MultimodalContent is the core immutable container for text, resources, artifacts, and tags.

It is used across generation input/output, tool payloads, and model context blocks.

Quick Start

from draive.multimodal import MultimodalContent, TextContent
from draive.resources import ResourceContent

report = MultimodalContent.of(
    "Quarterly report:",
    ResourceContent.of(image_bytes, mime_type="image/png"),
    TextContent.of("Highlights: revenue up 18%"),
)

MultimodalContent.of(...) normalizes nested content and keeps ordering deterministic.

Part Types

  • TextContent for plain text payloads
  • ResourceContent for inlined bytes (image/audio/video/documents)
  • ResourceReference for URI-based external resources
  • ArtifactContent for typed structured payloads
  • MultimodalTag for lightweight XML-style tagging

Typed Artifacts

Artifacts are ideal for internal typed payload exchange between workflow stages.

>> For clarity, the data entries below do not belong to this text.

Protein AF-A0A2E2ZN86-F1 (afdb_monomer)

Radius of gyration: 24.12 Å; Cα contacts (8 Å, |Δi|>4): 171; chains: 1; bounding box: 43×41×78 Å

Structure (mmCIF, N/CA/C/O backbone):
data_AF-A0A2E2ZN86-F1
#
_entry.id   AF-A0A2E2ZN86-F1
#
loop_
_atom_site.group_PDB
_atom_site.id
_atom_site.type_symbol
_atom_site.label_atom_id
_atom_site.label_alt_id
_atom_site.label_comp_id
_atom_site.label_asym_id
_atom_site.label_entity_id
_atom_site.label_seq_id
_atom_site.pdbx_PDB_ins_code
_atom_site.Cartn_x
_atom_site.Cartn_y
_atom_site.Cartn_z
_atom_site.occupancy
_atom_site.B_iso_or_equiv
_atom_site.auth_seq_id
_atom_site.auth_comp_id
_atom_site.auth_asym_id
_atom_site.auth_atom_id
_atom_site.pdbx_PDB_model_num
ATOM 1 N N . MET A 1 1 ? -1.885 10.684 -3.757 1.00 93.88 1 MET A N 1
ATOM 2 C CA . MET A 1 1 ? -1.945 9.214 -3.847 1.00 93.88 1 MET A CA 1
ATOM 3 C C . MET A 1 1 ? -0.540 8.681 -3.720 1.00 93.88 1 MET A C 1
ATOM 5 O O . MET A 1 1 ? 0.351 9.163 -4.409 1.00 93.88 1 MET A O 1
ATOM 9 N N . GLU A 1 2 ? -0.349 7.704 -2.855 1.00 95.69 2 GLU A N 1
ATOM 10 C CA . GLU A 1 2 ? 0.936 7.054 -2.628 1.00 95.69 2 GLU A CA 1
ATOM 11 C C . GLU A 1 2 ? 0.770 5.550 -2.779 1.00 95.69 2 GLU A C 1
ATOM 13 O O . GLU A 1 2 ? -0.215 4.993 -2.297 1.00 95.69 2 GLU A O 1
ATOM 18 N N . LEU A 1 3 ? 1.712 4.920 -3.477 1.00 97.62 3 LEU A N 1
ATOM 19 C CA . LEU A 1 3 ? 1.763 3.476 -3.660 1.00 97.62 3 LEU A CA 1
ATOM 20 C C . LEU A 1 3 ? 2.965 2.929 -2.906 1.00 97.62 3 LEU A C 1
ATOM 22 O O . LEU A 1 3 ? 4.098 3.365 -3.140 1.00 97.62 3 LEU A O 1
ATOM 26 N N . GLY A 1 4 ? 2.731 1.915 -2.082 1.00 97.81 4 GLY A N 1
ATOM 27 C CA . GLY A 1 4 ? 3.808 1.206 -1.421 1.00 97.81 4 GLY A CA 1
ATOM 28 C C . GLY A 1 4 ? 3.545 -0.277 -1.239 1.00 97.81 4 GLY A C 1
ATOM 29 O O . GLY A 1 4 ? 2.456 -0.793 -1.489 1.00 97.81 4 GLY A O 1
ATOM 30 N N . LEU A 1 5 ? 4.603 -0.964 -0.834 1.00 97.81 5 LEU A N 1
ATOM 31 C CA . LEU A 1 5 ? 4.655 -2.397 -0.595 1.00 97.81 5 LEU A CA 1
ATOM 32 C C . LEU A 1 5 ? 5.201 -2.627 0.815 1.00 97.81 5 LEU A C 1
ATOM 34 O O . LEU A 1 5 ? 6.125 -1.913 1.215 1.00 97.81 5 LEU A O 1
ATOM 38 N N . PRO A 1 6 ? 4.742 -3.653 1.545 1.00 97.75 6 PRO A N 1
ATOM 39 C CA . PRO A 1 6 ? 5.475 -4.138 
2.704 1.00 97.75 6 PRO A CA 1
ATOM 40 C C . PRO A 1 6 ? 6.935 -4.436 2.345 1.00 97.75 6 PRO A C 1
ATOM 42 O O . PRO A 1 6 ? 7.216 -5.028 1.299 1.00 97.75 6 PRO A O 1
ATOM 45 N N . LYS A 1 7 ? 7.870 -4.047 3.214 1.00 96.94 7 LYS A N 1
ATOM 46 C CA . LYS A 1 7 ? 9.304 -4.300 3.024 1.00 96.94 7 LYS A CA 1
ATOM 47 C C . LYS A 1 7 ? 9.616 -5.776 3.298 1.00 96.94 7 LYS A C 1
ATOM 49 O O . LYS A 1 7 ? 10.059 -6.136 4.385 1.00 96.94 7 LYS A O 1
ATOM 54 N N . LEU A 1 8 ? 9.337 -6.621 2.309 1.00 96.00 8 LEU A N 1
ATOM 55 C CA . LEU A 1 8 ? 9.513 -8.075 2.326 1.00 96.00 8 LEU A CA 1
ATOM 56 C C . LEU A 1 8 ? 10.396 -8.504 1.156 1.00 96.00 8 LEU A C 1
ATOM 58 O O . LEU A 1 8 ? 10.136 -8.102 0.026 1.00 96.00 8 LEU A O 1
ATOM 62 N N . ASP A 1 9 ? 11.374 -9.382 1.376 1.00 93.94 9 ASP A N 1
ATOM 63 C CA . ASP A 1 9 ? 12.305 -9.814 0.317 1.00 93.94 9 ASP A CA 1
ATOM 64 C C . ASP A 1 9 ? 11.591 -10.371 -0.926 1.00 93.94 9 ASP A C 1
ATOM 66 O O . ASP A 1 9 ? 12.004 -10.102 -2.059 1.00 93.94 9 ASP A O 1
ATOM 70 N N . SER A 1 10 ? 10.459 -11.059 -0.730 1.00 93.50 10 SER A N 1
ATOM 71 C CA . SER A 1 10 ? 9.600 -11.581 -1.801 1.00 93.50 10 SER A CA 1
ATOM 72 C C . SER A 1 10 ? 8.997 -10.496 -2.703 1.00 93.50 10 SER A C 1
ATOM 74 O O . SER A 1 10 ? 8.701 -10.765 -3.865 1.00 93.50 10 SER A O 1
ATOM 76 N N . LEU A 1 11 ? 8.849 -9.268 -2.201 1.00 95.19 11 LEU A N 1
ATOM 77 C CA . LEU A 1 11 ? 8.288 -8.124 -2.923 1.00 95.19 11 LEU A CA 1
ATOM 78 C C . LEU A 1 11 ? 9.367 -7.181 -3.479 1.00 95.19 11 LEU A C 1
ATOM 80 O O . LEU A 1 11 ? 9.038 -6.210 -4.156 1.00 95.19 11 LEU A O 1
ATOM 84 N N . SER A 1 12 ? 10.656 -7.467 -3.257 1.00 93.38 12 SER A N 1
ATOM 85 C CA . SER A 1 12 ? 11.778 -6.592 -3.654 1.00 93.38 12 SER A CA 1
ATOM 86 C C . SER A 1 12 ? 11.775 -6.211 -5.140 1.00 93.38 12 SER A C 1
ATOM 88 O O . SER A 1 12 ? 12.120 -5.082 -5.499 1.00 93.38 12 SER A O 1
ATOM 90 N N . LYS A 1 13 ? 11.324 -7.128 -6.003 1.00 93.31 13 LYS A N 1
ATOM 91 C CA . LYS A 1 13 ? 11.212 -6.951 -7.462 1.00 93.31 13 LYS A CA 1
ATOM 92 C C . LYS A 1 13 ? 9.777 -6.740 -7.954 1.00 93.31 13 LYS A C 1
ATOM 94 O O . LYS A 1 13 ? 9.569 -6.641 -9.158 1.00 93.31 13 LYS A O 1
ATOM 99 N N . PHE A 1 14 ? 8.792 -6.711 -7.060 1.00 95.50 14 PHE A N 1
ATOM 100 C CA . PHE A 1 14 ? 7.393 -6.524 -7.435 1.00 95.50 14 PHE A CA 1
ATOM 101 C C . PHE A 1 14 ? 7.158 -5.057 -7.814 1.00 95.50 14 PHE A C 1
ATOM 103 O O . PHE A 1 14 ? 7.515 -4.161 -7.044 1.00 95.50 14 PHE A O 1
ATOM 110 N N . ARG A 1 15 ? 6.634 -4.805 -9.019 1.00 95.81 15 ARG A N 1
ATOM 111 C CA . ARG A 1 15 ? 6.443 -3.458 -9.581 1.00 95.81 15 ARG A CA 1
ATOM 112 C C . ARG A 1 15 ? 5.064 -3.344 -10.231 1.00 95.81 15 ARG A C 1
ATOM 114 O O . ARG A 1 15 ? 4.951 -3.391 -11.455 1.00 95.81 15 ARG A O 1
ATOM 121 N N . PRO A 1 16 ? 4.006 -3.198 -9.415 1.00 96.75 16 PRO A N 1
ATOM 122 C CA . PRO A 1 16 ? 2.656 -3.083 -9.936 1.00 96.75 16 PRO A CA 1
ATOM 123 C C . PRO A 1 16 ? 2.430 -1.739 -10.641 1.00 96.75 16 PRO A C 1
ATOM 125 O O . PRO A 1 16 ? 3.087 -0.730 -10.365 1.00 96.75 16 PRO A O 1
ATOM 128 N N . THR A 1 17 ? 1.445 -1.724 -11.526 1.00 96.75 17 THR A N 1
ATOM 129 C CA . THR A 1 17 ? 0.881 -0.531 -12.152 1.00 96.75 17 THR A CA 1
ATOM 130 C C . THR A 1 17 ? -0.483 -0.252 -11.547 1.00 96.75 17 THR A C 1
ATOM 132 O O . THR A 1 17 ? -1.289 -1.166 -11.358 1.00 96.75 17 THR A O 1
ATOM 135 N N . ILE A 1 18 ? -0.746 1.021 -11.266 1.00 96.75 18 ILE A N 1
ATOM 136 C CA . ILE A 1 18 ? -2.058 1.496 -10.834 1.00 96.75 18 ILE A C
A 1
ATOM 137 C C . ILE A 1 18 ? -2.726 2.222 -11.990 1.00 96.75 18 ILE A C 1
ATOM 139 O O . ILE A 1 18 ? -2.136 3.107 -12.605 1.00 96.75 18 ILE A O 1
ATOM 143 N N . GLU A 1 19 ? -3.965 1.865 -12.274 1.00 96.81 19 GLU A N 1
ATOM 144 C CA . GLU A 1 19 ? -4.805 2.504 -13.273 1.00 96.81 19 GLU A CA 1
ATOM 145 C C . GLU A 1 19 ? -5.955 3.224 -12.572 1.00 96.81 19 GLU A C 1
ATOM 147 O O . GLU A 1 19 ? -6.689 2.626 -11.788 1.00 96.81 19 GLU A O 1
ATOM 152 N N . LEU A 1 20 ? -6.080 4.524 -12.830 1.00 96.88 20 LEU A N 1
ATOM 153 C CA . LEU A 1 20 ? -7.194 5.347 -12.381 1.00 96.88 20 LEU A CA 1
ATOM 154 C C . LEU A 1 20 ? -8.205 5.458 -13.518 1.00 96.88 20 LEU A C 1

from collections.abc import Sequence

from draive import State
from draive.multimodal import ArtifactContent, MultimodalContent


class ProductSummary(State, serializable=True):
    name: str
    price: float
    highlights: Sequence[str]


content = MultimodalContent.of(
    "Product spotlight",
    ArtifactContent.of(
        ProductSummary(name="Aurora Lamp", price=89.0, highlights=("Warm light", "USB-C")),
        category="product",
    ),
)

Common Helpers

# Metadata-based extraction and grouping.
user_parts = content.matching_meta(source="user")
section_groups = content.split_by_meta(key="section")

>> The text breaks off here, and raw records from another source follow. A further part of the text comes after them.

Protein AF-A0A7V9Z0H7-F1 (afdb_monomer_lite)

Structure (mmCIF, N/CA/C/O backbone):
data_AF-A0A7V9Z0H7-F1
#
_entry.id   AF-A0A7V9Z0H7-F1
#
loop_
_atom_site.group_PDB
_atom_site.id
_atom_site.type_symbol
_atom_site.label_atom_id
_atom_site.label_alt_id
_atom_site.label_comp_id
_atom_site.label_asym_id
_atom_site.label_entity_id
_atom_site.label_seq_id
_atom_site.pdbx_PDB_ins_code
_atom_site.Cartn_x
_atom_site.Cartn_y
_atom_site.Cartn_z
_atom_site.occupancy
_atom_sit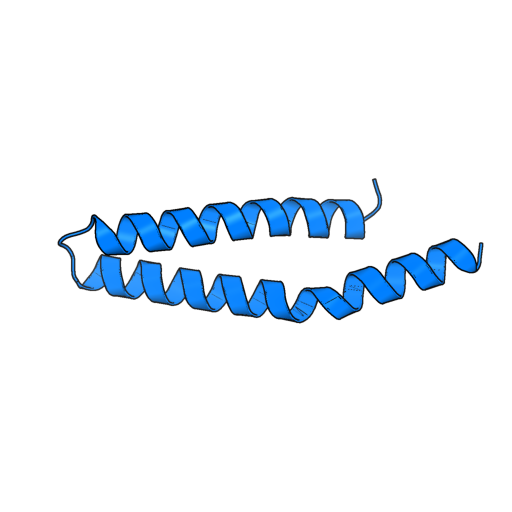e.B_iso_or_equiv
_atom_site.auth_seq_id
_atom_site.auth_comp_id
_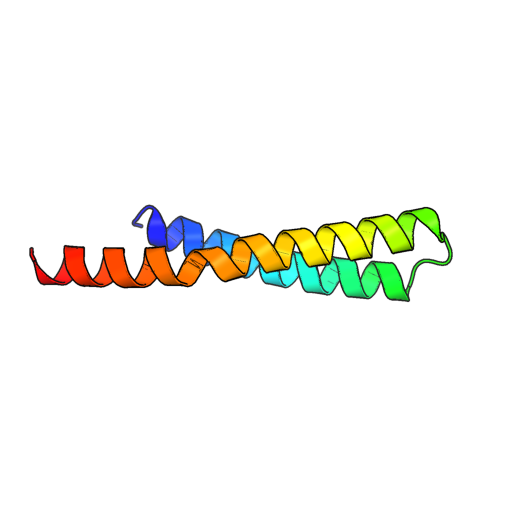atom_site.auth_asym_id
_atom_site.auth_atom_id
_atom_site.pdbx_PDB_model_num
ATOM 1 N N . MET A 1 1 ? 19.818 -0.04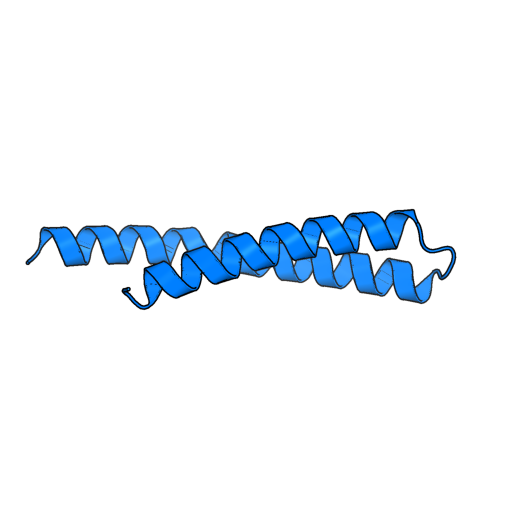1 -16.766 1.00 58.31 1 MET A N 1
ATOM 2 C CA . MET A 1 1 ? 18.412 -0.082 -16.308 1.00 58.31 1 MET A CA 1
ATOM 3 C C . MET A 1 1 ? 17.586 0.730 -17.281 1.00 58.31 1 MET A C 1
ATOM 5 O O . MET A 1 1 ? 17.952 1.868 -17.535 1.00 58.31 1 MET A O 1
ATOM 9 N N . THR A 1 2 ? 16.548 0.142 -17.871 1.00 83.62 2 THR A N 1
ATOM 10 C CA . THR A 1 2 ? 15.602 0.905 -18.703 1.00 83.62 2 THR A CA 1
ATOM 11 C C . THR A 1 2 ? 14.593 1.605 -17.799 1.00 83.62 2 THR A C 1
ATOM 13 O O . THR A 1 2 ? 14.396 1.176 -16.659 1.00 83.62 2 THR A O 1
ATOM 16 N N . VAL A 1 3 ? 13.928 2.645 -18.305 1.00 74.44 3 VAL A N 1
ATOM 17 C CA . VAL A 1 3 ? 12.825 3.303 -17.588 1.00 74.44 3 VAL A CA 1
ATOM 18 C C . VAL A 1 3 ? 11.777 2.277 -17.157 1.00 74.44 3 VAL A C 1
ATOM 20 O O . VAL A 1 3 ? 11.327 2.318 -16.020 1.00 74.44 3 VAL A O 1
ATOM 23 N N . GLY A 1 4 ? 11.452 1.277 -17.983 1.00 73.44 4 GLY A N 1
ATOM 24 C CA . GLY A 1 4 ? 10.478 0.274 -17.552 1.00 73.44 4 GLY A CA 1
ATOM 25 C C . GLY A 1 4 ? 11.004 -0.705 -16.493 1.00 73.44 4 GLY A C 1
ATOM 26 O O . GLY A 1 4 ? 10.213 -1.187 -15.697 1.00 73.44 4 GLY A O 1
ATOM 27 N N . THR A 1 5 ? 12.321 -0.935 -16.378 1.00 77.44 5 THR A N 1
ATOM 28 C CA . THR A 1 5 ? 12.877 -1.659 -15.213 1.00 77.44 5 THR A CA 1
ATOM 29 C C . THR A 1 5 ? 12.698 -0.851 -13.923 1.00 77.44 5 THR A C 1
ATOM 31 O O . THR A 1 5 ? 12.392 -1.428 -12.884 1.00 77.44 5 THR A O 1
ATOM 34 N N . GLN A 1 6 ? 12.857 0.478 -13.983 1.00 78.31 6 GLN A N 1
ATOM 35 C CA . GLN A 1 6 ? 12.604 1.363 -12.838 1.00 78.31 6 GLN A CA 1
ATOM 36 C C . GLN A 1 6 ? 11.118 1.372 -12.468 1.00 78.31 6 GLN A C 1
ATOM 38 O O . GLN A 1 6 ? 10.795 1.229 -11.296 1.00 78.31 6 GLN A O 1
ATOM 43 N N . VAL A 1 7 ? 10.227 1.441 -13.463 1.00 81.69 7 VAL A N 1
ATOM 44 C CA . VAL A 1 7 ? 8.768 1.360 -13.282 1.00 81.69 7 VAL A CA 1
ATOM 45 C C . VAL A 1 7 ? 8.382 0.053 -12.581 1.00 81.69 7 VAL A C 1
ATOM 47 O O . VAL A 1 7 ? 7.791 0.112 -11.506 1.00 81.69 7 VAL A O 1
ATOM 50 N N . GLN A 1 8 ? 8.822 -1.110 -13.078 1.00 77.62 8 GLN A N 1
ATOM 51 C CA . GLN A 1 8 ? 8.541 -2.400 -12.428 1.00 77.62 8 GLN A CA 1
ATOM 52 C C . GLN A 1 8 ? 9.039 -2.459 -10.975 1.00 77.62 8 GLN A C 1
ATOM 54 O O . GLN A 1 8 ? 8.365 -2.997 -10.096 1.00 77.62 8 GLN A O 1
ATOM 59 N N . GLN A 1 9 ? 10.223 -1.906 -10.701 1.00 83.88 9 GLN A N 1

# Media and artifact extraction.
images = content.images()
resources = content.resources(mime_type="application/pdf")
artifacts = content.artifacts(model=ProductSummary, category="product")

# Build filtered variant for downstream processing.
clean = content.without_resources().without_artifacts()

Tags

Use tags to wrap semantic regions while keeping them in multimodal flow.

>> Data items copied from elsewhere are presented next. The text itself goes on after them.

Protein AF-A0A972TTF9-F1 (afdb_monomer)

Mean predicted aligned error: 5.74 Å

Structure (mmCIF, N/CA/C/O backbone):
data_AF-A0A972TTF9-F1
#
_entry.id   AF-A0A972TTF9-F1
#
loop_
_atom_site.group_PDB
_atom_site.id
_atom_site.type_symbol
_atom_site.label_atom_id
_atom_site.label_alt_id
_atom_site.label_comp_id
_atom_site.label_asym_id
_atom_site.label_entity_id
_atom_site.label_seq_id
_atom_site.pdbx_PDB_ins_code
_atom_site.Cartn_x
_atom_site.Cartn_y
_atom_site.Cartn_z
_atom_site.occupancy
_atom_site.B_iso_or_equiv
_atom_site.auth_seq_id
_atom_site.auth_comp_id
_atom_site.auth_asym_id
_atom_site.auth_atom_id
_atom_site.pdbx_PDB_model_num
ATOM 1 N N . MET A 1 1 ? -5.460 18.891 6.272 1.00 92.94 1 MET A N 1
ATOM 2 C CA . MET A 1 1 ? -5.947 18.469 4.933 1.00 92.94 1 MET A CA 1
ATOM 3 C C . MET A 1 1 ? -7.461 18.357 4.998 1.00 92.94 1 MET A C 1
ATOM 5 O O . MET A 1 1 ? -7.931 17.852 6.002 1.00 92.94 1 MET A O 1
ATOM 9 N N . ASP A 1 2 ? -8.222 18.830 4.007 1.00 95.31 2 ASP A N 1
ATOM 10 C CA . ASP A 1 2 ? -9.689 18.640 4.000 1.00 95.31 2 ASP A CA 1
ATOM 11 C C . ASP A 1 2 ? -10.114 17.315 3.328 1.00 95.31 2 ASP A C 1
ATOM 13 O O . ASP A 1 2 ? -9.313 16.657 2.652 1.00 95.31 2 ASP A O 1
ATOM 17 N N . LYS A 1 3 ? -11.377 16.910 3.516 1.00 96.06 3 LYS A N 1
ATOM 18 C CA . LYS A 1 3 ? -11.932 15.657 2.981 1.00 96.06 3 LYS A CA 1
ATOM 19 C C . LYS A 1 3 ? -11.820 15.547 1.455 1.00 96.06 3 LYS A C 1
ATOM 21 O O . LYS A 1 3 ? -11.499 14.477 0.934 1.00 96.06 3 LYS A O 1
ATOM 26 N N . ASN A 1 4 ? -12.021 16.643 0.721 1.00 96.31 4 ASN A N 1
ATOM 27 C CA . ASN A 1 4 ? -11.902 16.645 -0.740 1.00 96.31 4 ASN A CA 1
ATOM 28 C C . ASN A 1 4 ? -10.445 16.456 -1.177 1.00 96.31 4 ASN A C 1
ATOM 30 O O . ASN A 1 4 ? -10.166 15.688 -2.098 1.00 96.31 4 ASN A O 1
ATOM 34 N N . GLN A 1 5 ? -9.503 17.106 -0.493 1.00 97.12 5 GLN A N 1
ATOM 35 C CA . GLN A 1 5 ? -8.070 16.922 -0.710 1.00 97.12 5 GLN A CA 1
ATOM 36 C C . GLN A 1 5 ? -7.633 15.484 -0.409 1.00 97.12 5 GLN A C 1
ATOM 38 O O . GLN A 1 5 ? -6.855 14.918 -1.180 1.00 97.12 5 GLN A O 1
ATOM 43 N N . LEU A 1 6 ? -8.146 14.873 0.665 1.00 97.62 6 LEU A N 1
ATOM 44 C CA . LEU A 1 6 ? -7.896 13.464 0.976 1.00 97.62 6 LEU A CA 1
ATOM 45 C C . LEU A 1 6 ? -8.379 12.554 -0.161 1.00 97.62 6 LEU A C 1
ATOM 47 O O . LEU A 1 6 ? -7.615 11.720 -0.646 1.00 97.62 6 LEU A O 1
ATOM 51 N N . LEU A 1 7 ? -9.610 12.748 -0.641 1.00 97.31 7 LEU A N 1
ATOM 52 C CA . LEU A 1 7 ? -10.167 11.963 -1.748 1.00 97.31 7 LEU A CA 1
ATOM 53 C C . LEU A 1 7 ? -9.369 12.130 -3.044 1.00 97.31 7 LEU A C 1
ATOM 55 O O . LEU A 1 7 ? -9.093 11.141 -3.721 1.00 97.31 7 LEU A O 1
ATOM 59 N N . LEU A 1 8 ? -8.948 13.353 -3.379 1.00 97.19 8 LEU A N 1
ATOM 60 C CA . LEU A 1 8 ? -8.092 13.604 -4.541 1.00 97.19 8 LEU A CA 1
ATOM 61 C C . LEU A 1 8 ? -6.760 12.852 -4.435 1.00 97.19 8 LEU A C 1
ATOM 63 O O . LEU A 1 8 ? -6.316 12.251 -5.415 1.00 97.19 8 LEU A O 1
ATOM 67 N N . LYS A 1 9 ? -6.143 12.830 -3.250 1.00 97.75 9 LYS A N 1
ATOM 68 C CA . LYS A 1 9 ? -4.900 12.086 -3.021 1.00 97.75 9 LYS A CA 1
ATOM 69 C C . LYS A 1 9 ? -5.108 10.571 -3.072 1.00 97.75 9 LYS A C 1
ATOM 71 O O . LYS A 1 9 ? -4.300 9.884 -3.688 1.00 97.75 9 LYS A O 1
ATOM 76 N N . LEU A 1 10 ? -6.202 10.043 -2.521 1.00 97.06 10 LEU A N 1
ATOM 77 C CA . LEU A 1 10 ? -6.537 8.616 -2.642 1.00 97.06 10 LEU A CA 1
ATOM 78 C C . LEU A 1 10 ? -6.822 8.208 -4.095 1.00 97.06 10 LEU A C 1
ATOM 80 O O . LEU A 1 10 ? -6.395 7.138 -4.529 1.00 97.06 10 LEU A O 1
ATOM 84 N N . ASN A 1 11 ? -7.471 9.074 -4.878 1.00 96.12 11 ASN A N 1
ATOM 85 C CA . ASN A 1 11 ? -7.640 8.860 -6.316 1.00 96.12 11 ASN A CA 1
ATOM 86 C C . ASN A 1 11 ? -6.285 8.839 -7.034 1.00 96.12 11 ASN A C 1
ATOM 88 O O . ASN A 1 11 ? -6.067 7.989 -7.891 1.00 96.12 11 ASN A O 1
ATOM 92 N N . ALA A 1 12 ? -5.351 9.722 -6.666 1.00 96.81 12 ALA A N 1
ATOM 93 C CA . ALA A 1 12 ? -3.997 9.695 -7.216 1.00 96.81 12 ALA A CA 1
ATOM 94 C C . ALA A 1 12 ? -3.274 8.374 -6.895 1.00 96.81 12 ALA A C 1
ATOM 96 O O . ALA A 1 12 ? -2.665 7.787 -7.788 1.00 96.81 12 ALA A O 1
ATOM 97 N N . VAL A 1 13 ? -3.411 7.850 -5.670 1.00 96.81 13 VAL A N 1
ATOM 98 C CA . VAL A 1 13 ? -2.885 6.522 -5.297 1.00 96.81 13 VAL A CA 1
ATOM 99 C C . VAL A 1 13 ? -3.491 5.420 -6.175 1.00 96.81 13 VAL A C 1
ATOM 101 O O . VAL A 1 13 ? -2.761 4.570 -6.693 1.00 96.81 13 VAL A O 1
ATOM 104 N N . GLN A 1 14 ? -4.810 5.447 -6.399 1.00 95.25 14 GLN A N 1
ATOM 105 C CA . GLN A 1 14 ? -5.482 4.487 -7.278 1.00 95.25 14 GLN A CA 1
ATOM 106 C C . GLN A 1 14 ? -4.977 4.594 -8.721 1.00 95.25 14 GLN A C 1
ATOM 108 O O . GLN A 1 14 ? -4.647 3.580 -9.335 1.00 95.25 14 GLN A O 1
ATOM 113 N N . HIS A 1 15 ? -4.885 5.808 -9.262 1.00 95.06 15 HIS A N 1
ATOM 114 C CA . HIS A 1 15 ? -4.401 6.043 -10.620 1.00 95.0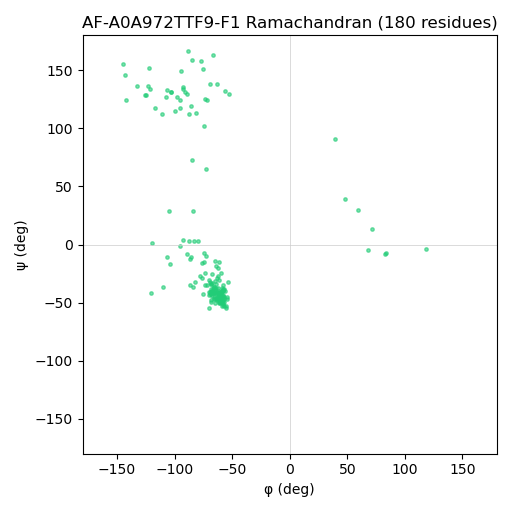6 15 HIS A CA 1
ATOM 115 C C . HIS A 1 15 ? -2.958 5.570 -10.794 1.00 95.06 15 HIS A C 1
ATOM 117 O O . HIS A 1 15 ? -2.661 4.903 -11.781 1.00 95.06 15 HIS A O 1
ATOM 123 N N . ASN A 1 16 ? -2.081 5.832 -9.823 1.00 94.69 16 ASN A N 1
ATOM 124 C CA . ASN A 1 16 ? -0.700 5.352 -9.846 1.00 94.69 16 ASN A CA 1
ATOM 125 C C . ASN A 1 16 ? -0.635 3.822 -9.881 1.00 94.69 16 ASN A C 1
ATOM 127 O O . ASN A 1 16 ? 0.145 3.260 -10.652 1.00 94.69 16 ASN A O 1
ATOM 131 N N . LEU A 1 17 ? -1.485 3.140 -9.103 1.00 93.12 17 LEU A N 1
ATOM 132 C CA . LEU A 1 17 ? -1.599 1.687 -9.182 1.00 93.12 17 LEU A CA 1
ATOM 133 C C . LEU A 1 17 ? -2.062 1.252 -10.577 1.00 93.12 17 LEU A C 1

from draive.multimodal import MultimodalTag


title = MultimodalTag.of("Q1 Sales Report", name="title", meta={"lang": "en"})
document = MultimodalContent.of(title, "Summary: sales increased by 15%")

first_title = document.tag("title")
all_titles = document.tags("title")

Using With Generation

from draive import TextGeneration, ctx
from draive.openai import OpenAI, OpenAIResponsesConfig


async def analyze_image(image_bytes: bytes) -> str:
    async with ctx.scope(
        "image_analysis",
        OpenAIResponsesConfig(model="gpt-5"),
        disposables=(OpenAI(),),
    ):
        prompt = MultimodalContent.of(
            "Describe this image.",
            ResourceContent.of(image_bytes, mime_type="image/jpeg"),
        )
        return await TextGeneration.generate(
            instructions="Provide a concise analysis.",
            input=prompt,
        )

The same content helpers can be applied to outputs, which makes post-processing and auditing consistent.